For each possible position, we generate the chain starting with the target hash, and determine the final hash for this. These final hashes are the candidate hashes. Note that the target hash is present in the list of candidate hashes - this is important when considering the WebTables approach, although I have implemented protections against this.
The candidate hashes must be generated for every separate table index (so for every complete table being used for cracking).
The complexity of generating candidate hashes is O(chain length ^ 2) - it requires (chain length ^ 2) / 2 hash/reduce steps to generate all the candidate hashes. Doubling the chain length quadruples the candidate hash generation time.
At the end of the candidate hash generation, there exists a set of candidate hashes equal in number to the chain length of the table.
Table searching involves looking through the table file for each of the candidate hashes. There are ways that this can be sped up, but it typically involves, at minimum, a number of disk seeks equal to the number of candidate hashes. On a typical desktop hard drive with a ~5ms seek time, this means that 200 searches per second can happen. For a table of length 200 000, this means 1000 seconds is required to search the table, or just under 17 minutes. Faster drives help a lot here. If a chain is found, the starting password of the chain is stored for regeneration.

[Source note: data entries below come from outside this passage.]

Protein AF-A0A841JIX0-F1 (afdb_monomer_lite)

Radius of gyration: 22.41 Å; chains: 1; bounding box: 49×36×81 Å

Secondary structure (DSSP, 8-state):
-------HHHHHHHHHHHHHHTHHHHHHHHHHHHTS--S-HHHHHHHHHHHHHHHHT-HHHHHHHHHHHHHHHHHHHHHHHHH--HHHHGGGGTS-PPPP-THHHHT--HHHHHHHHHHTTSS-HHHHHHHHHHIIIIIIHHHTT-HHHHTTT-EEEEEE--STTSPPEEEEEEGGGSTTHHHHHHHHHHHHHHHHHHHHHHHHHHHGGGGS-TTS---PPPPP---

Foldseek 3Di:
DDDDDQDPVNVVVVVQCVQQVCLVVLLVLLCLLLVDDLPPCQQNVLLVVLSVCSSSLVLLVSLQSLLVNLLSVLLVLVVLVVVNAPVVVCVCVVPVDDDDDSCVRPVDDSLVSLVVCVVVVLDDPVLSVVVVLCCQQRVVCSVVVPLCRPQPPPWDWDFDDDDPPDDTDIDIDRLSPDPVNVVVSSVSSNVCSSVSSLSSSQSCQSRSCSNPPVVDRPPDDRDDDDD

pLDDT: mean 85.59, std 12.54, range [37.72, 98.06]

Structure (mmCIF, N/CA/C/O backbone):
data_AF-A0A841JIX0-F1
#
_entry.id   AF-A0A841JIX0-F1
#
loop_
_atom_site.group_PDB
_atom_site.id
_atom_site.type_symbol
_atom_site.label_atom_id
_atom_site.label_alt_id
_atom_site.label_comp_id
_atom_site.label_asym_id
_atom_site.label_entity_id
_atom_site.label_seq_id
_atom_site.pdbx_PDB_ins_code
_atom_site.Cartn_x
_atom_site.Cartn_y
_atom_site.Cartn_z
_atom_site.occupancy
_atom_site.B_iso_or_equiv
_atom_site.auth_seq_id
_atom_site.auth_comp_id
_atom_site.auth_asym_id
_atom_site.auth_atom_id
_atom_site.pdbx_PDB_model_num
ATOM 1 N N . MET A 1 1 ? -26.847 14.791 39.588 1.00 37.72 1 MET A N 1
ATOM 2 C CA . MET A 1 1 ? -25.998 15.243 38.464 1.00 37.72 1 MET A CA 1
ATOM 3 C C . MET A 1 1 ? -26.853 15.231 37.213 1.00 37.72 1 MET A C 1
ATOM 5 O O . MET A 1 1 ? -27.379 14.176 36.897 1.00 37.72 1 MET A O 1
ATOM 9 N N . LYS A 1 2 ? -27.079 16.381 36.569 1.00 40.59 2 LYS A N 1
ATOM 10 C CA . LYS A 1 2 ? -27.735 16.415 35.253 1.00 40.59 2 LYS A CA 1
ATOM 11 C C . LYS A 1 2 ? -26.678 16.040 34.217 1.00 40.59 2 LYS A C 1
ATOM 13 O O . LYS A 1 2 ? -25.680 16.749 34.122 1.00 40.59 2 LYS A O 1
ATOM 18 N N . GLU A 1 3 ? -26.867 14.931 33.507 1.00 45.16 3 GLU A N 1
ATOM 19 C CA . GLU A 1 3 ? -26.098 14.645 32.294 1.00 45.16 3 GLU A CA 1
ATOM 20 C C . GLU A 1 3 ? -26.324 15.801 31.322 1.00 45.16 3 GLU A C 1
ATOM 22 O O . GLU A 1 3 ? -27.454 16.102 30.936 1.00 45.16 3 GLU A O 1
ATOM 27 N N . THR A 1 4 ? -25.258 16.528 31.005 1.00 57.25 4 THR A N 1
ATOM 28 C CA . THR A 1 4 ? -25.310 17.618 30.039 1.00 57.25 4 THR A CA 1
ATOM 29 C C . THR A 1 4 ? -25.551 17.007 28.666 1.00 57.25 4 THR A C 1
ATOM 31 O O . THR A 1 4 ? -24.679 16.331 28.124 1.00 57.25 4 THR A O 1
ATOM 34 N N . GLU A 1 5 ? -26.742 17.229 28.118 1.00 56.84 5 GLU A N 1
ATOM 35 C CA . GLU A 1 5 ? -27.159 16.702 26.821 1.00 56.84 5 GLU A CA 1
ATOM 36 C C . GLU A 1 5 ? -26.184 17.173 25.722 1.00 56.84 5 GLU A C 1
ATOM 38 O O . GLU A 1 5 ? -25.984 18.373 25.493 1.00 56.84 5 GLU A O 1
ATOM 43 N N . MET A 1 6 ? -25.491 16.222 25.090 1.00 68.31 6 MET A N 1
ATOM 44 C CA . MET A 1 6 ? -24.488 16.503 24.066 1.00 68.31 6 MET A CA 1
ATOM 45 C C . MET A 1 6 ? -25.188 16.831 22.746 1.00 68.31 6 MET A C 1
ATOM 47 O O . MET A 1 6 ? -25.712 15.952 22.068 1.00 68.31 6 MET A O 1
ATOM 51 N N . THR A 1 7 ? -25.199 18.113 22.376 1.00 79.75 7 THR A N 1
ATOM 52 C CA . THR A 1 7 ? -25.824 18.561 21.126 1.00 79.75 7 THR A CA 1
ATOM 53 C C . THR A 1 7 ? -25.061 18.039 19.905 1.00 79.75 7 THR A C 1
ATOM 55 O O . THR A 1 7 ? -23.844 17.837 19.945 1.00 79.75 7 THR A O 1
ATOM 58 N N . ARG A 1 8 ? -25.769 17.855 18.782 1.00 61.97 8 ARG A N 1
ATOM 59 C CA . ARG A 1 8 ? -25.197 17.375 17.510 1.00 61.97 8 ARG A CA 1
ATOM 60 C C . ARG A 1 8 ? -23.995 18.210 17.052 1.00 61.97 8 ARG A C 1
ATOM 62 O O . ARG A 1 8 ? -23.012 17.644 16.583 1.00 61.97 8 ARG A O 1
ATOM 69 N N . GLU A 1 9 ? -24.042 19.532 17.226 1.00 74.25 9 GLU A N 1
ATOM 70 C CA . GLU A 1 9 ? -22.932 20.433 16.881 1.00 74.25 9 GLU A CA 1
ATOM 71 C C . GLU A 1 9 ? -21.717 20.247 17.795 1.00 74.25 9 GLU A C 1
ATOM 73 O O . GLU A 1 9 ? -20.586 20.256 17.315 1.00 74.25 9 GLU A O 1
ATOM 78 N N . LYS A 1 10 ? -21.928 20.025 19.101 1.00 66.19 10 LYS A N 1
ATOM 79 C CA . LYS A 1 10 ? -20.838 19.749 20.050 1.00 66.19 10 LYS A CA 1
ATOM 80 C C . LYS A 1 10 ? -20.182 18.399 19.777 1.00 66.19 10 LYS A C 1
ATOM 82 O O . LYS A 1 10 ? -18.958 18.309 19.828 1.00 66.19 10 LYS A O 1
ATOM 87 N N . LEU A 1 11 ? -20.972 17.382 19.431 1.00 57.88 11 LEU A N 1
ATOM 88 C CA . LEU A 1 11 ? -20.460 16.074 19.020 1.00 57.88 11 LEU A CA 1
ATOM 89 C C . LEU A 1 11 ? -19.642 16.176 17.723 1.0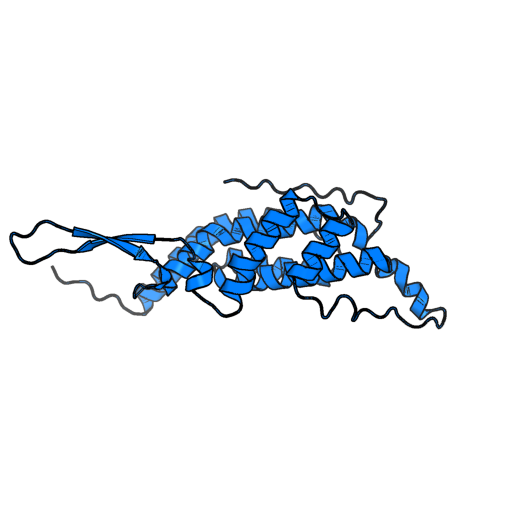0 57.88 11 LEU A C 1
ATOM 91 O O . LEU A 1 11 ? -18.514 15.695 17.676 1.00 57.88 11 LEU A O 1
ATOM 95 N N . LEU A 1 12 ? -20.173 16.850 16.695 1.00 60.22 12 LEU A N 1
ATOM 96 C CA . LEU A 1 12 ? -19.459 17.092 15.435 1.00 60.22 12 LEU A CA 1
ATOM 97 C C . LEU A 1 12 ? -18.158 17.866 15.660 1.00 60.22 12 LEU A C 1
ATOM 99 O O . LEU A 1 12 ? -17.115 17.456 15.162 1.00 60.22 12 LEU A O 1
ATOM 103 N N . SER A 1 13 ? -18.203 18.943 16.444 1.00 68.56 13 SER A N 1
ATOM 104 C CA . SER A 1 13 ? -17.020 19.736 16.780 1.00 68.56 13 SER A CA 1
ATOM 105 C C . SER A 1 13 ? -15.977 18.900 17.524 1.00 68.56 13 SER A C 1
ATOM 107 O O . SER A 1 13 ? -14.810 18.914 17.151 1.00 68.56 13 SER A O 1
ATOM 109 N N . SER A 1 14 ? -16.385 18.083 18.499 1.00 61.22 14 SER A N 1
ATOM 110 C CA . SER A 1 14 ? -15.478 17.191 19.232 1.00 61.22 14 SER A CA 1
ATOM 111 C C . SER A 1 14 ? -14.825 16.134 18.331 1.00 61.22 14 SER A C 1
ATOM 113 O O . SER A 1 14 ? -13.613 15.929 18.416 1.00 61.22 14 SER A O 1
ATOM 115 N N . ILE A 1 15 ? -15.592 15.517 17.423 1.00 63.22 15 ILE A N 1
ATOM 116 C CA . ILE A 1 15 ? -15.074 14.551 16.440 1.00 63.22 15 ILE A CA 1
ATOM 117 C C . ILE A 1 15 ? -14.079 15.227 15.492 1.00 63.22 15 ILE A C 1
ATOM 119 O O . ILE A 1 15 ? -12.997 14.693 15.245 1.00 63.22 15 ILE A O 1
ATOM 123 N N . LEU A 1 16 ? -14.425 16.407 14.970 1.00 64.69 16 LEU A N 1
ATOM 124 C CA . LEU A 1 16 ? -13.561 17.157 14.061 1.00 64.69 16 LEU A CA 1
ATOM 125 C C . LEU A 1 16 ? -12.286 17.610 14.779 1.00 64.69 16 LEU A C 1
ATOM 127 O O . LEU A 1 16 ? -11.196 17.359 14.276 1.00 64.69 16 LEU A O 1
ATOM 131 N N . MET A 1 17 ? -12.388 18.192 15.976 1.00 65.94 17 MET A N 1
ATOM 132 C CA . MET A 1 17 ? -11.222 18.624 16.752 1.00 65.94 17 MET A CA 1
ATOM 133 C C . MET A 1 17 ? -10.288 17.459 17.089 1.00 65.94 17 MET A C 1
ATOM 135 O O . MET A 1 17 ? -9.080 17.616 16.941 1.00 65.94 17 MET A O 1
ATOM 139 N N . GLY A 1 18 ? -10.817 16.284 17.451 1.00 68.00 18 GLY A N 1
ATOM 140 C CA . GLY A 1 18 ? -10.003 15.083 17.674 1.00 68.00 18 GLY A CA 1
ATOM 141 C C . GLY A 1 18 ? -9.320 14.568 16.400 1.00 68.00 18 GLY A C 1
ATOM 142 O O . GLY A 1 18 ? -8.139 14.222 16.414 1.00 68.00 18 GLY A O 1
ATOM 143 N N . LYS A 1 19 ? -10.020 14.572 15.257 1.00 65.62 19 LYS A N 1
ATOM 144 C CA . LYS A 1 19 ? -9.418 14.176 13.972 1.00 65.62 19 LYS A CA 1
ATOM 145 C C . LYS A 1 19 ? -8.372 15.176 13.479 1.00 65.62 19 LYS A C 1
ATOM 147 O O . LYS A 1 19 ? -7.375 14.750 12.894 1.00 65.62 19 LYS A O 1
ATOM 152 N N . PHE A 1 20 ? -8.562 16.473 13.718 1.00 66.31 20 PHE A N 1
ATOM 153 C CA . PHE A 1 20 ? -7.634 17.526 13.300 1.00 66.31 20 PHE A CA 1
ATOM 154 C C . PHE A 1 20 ? -6.476 17.751 14.276 1.00 66.31 20 PHE A C 1
ATOM 156 O O . PHE A 1 20 ? -5.405 18.158 13.829 1.00 66.31 20 PHE A O 1
ATOM 163 N N . SER A 1 21 ? -6.611 17.418 15.566 1.00 71.62 21 SER A N 1
ATOM 164 C CA . SER A 1 21 ? -5.494 17.522 16.520 1.00 71.62 21 SER A CA 1
ATOM 165 C C . SER A 1 21 ? -4.303 16.655 16.111 1.00 71.62 21 SER A C 1
ATOM 167 O O . SER A 1 21 ? -3.154 17.041 16.310 1.00 71.62 21 SER A O 1
ATOM 169 N N . SER A 1 22 ? -4.565 15.519 15.460 1.00 79.94 22 SER A N 1
ATOM 170 C CA . SER A 1 22 ? -3.525 14.642 14.912 1.00 79.94 22 SER A CA 1
ATOM 171 C C . SER A 1 22 ? -3.105 15.009 13.486 1.00 79.94 22 SER A C 1
ATOM 173 O O . SER A 1 22 ? -2.127 14.457 12.986 1.00 79.94 22 SER A O 1
ATOM 175 N N . ALA A 1 23 ? -3.803 15.929 12.809 1.00 83.56 23 ALA A N 1
ATOM 176 C CA . ALA A 1 23 ? -3.515 16.272 11.416 1.00 83.56 23 ALA A CA 1
ATOM 177 C C . ALA A 1 23 ? -2.129 16.903 11.247 1.00 83.56 23 ALA A C 1
ATOM 179 O O . ALA A 1 23 ? -1.459 16.599 10.269 1.00 83.56 23 ALA A O 1
ATOM 180 N N . VAL A 1 24 ? -1.660 17.701 12.213 1.00 84.12 24 VAL A N 1
ATOM 181 C CA . VAL A 1 24 ? -0.304 18.284 12.184 1.00 84.12 24 VAL A CA 1
ATOM 182 C C . VAL A 1 24 ? 0.767 17.191 12.230 1.00 84.12 24 VAL A C 1
ATOM 184 O O . VAL A 1 24 ? 1.710 17.215 11.444 1.00 84.12 24 VAL A O 1
ATOM 187 N N . VAL A 1 25 ? 0.594 16.191 13.102 1.00 89.25 25 VAL A N 1
ATOM 188 C CA . VAL A 1 25 ? 1.513 15.045 13.205 1.00 89.25 25 VAL A CA 1
ATOM 189 C C . VAL A 1 25 ? 1.504 14.233 11.911 1.00 89.25 25 VAL A C 1
ATOM 191 O O . VAL A 1 25 ? 2.561 13.934 11.357 1.00 89.25 25 VAL A O 1
ATOM 194 N N . ARG A 1 26 ? 0.312 13.932 11.384 1.00 92.62 26 ARG A N 1
ATOM 195 C CA . ARG A 1 26 ? 0.165 13.182 10.131 1.00 92.62 26 ARG A CA 1
ATOM 196 C C . ARG A 1 26 ? 0.686 13.946 8.922 1.00 92.62 26 ARG A C 1
ATOM 198 O O . ARG A 1 26 ? 1.206 13.322 8.006 1.00 92.62 26 ARG A O 1
ATOM 205 N N . LEU A 1 27 ? 0.574 15.273 8.918 1.00 91.44 27 LEU A N 1
ATOM 206 C CA . LEU A 1 27 ? 1.157 16.132 7.892 1.00 91.44 27 LEU A CA 1
ATOM 207 C C . LEU A 1 27 ? 2.681 16.049 7.920 1.00 91.44 27 LEU A C 1
ATOM 209 O O . LEU A 1 27 ? 3.275 15.807 6.876 1.00 91.44 27 LEU A O 1
ATOM 213 N N . ALA A 1 28 ? 3.300 16.165 9.097 1.00 91.00 28 ALA A N 1
ATOM 214 C CA . ALA A 1 28 ? 4.748 16.019 9.237 1.00 91.00 28 ALA A CA 1
ATOM 215 C C . ALA A 1 28 ? 5.239 14.640 8.759 1.00 91.00 28 ALA A C 1
ATOM 217 O O . ALA A 1 28 ? 6.273 14.537 8.106 1.00 91.00 28 ALA A O 1
ATOM 218 N N . GLN A 1 29 ? 4.470 13.579 9.026 1.00 93.62 29 GLN A N 1
ATOM 219 C CA . GLN A 1 29 ? 4.743 12.244 8.490 1.00 93.62 29 GLN A CA 1
ATOM 220 C C . GLN A 1 29 ? 4.590 12.204 6.964 1.00 93.62 29 GLN A C 1
ATOM 222 O O . GLN A 1 29 ? 5.524 11.819 6.268 1.00 93.62 29 GLN A O 1
ATOM 227 N N . ALA A 1 30 ? 3.447 12.638 6.426 1.00 93.88 30 ALA A N 1
ATOM 228 C CA . ALA A 1 30 ? 3.170 12.623 4.991 1.00 93.88 30 ALA A CA 1
ATOM 229 C C . ALA A 1 30 ? 4.178 13.458 4.185 1.00 93.88 30 ALA A C 1
ATOM 231 O O . ALA A 1 30 ? 4.522 13.069 3.073 1.00 93.88 30 ALA A O 1
ATOM 232 N N . GLN A 1 31 ? 4.717 14.538 4.755 1.00 93.44 31 GLN A N 1
ATOM 233 C CA . GLN A 1 31 ? 5.768 15.347 4.132 1.00 93.44 31 GLN A CA 1
ATOM 234 C C . GLN A 1 31 ? 7.029 14.539 3.798 1.00 93.44 31 GLN A C 1
ATOM 236 O O . GLN A 1 31 ? 7.678 14.845 2.803 1.00 93.44 31 GLN A O 1
ATOM 241 N N . LEU A 1 32 ? 7.337 13.468 4.539 1.00 91.94 32 LEU A N 1
ATOM 242 C CA . LEU A 1 32 ? 8.440 12.555 4.202 1.00 91.94 32 LEU A CA 1
ATOM 243 C C . LEU A 1 32 ? 8.226 11.840 2.857 1.00 91.94 32 LEU A C 1
ATOM 245 O O . LEU A 1 32 ? 9.189 11.430 2.222 1.00 91.94 32 LEU A O 1
ATOM 249 N N . ILE A 1 33 ? 6.967 11.685 2.436 1.00 93.38 33 ILE A N 1
ATOM 250 C CA . ILE A 1 33 ? 6.562 11.050 1.175 1.00 93.38 33 ILE A CA 1
ATOM 251 C C . ILE A 1 33 ? 6.367 12.099 0.074 1.00 93.38 33 ILE A C 1
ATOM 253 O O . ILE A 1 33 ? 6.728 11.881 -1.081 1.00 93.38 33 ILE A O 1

In this case, the chain found will be the one with the final hash 0xDEAD. However, there were two chains generated with this endpoint. If the one containing 0x1135 is present, the password will be found, but if that chain were removed, the password would not be found in this particular table.
Once the table searching is complete, a set of chains to be regenerated exists. This set of chains is then regenerated, and at each stage the target hash is checked against the currently generated hash. If there is a match, the password is reported. Once all the candidates are regenerated, the search for the table is complete. If there are any unfound passwords, the process continues with the next table.
In this example, the chains starting with "Hacker" and "Secure" would be regenerated, and the password would be found.
The only major parameter to tune with table generation is the chain length (--chainlength). This parameter works as follows:
Storage space is reduced by a factor of the chain length. If the chain length is doubled, the size of the table will be cut roughly in half.
Cracking time is increased with the chain length according to a few factors. Candidate hash generation time goes up with the square of chain length, table searching time goes up linearly with chain length, and candidate hash regeneration time goes up roughly linearly with chain length (though it could be chain length squared in a worst case - more candidate hashes means more chains, each of which are longer).
Tune the chain length to your needs. Typically, a chain length of 200 000 is being used for large tables, though some people are generating length 8 tables with chains of length 422 000. In general, the shortest chain length you can use to fit your table will lead to the best performance. However, GPUs and CPUs continue to increase in speed, so longer chain lengths that are a bit long to crack now will be less of an issue in the future. It's probably best to generate tables with a chain length that is slightly long for today's technology, with the understanding that increases in computer speed will bring this down to much more reasonable times in the future.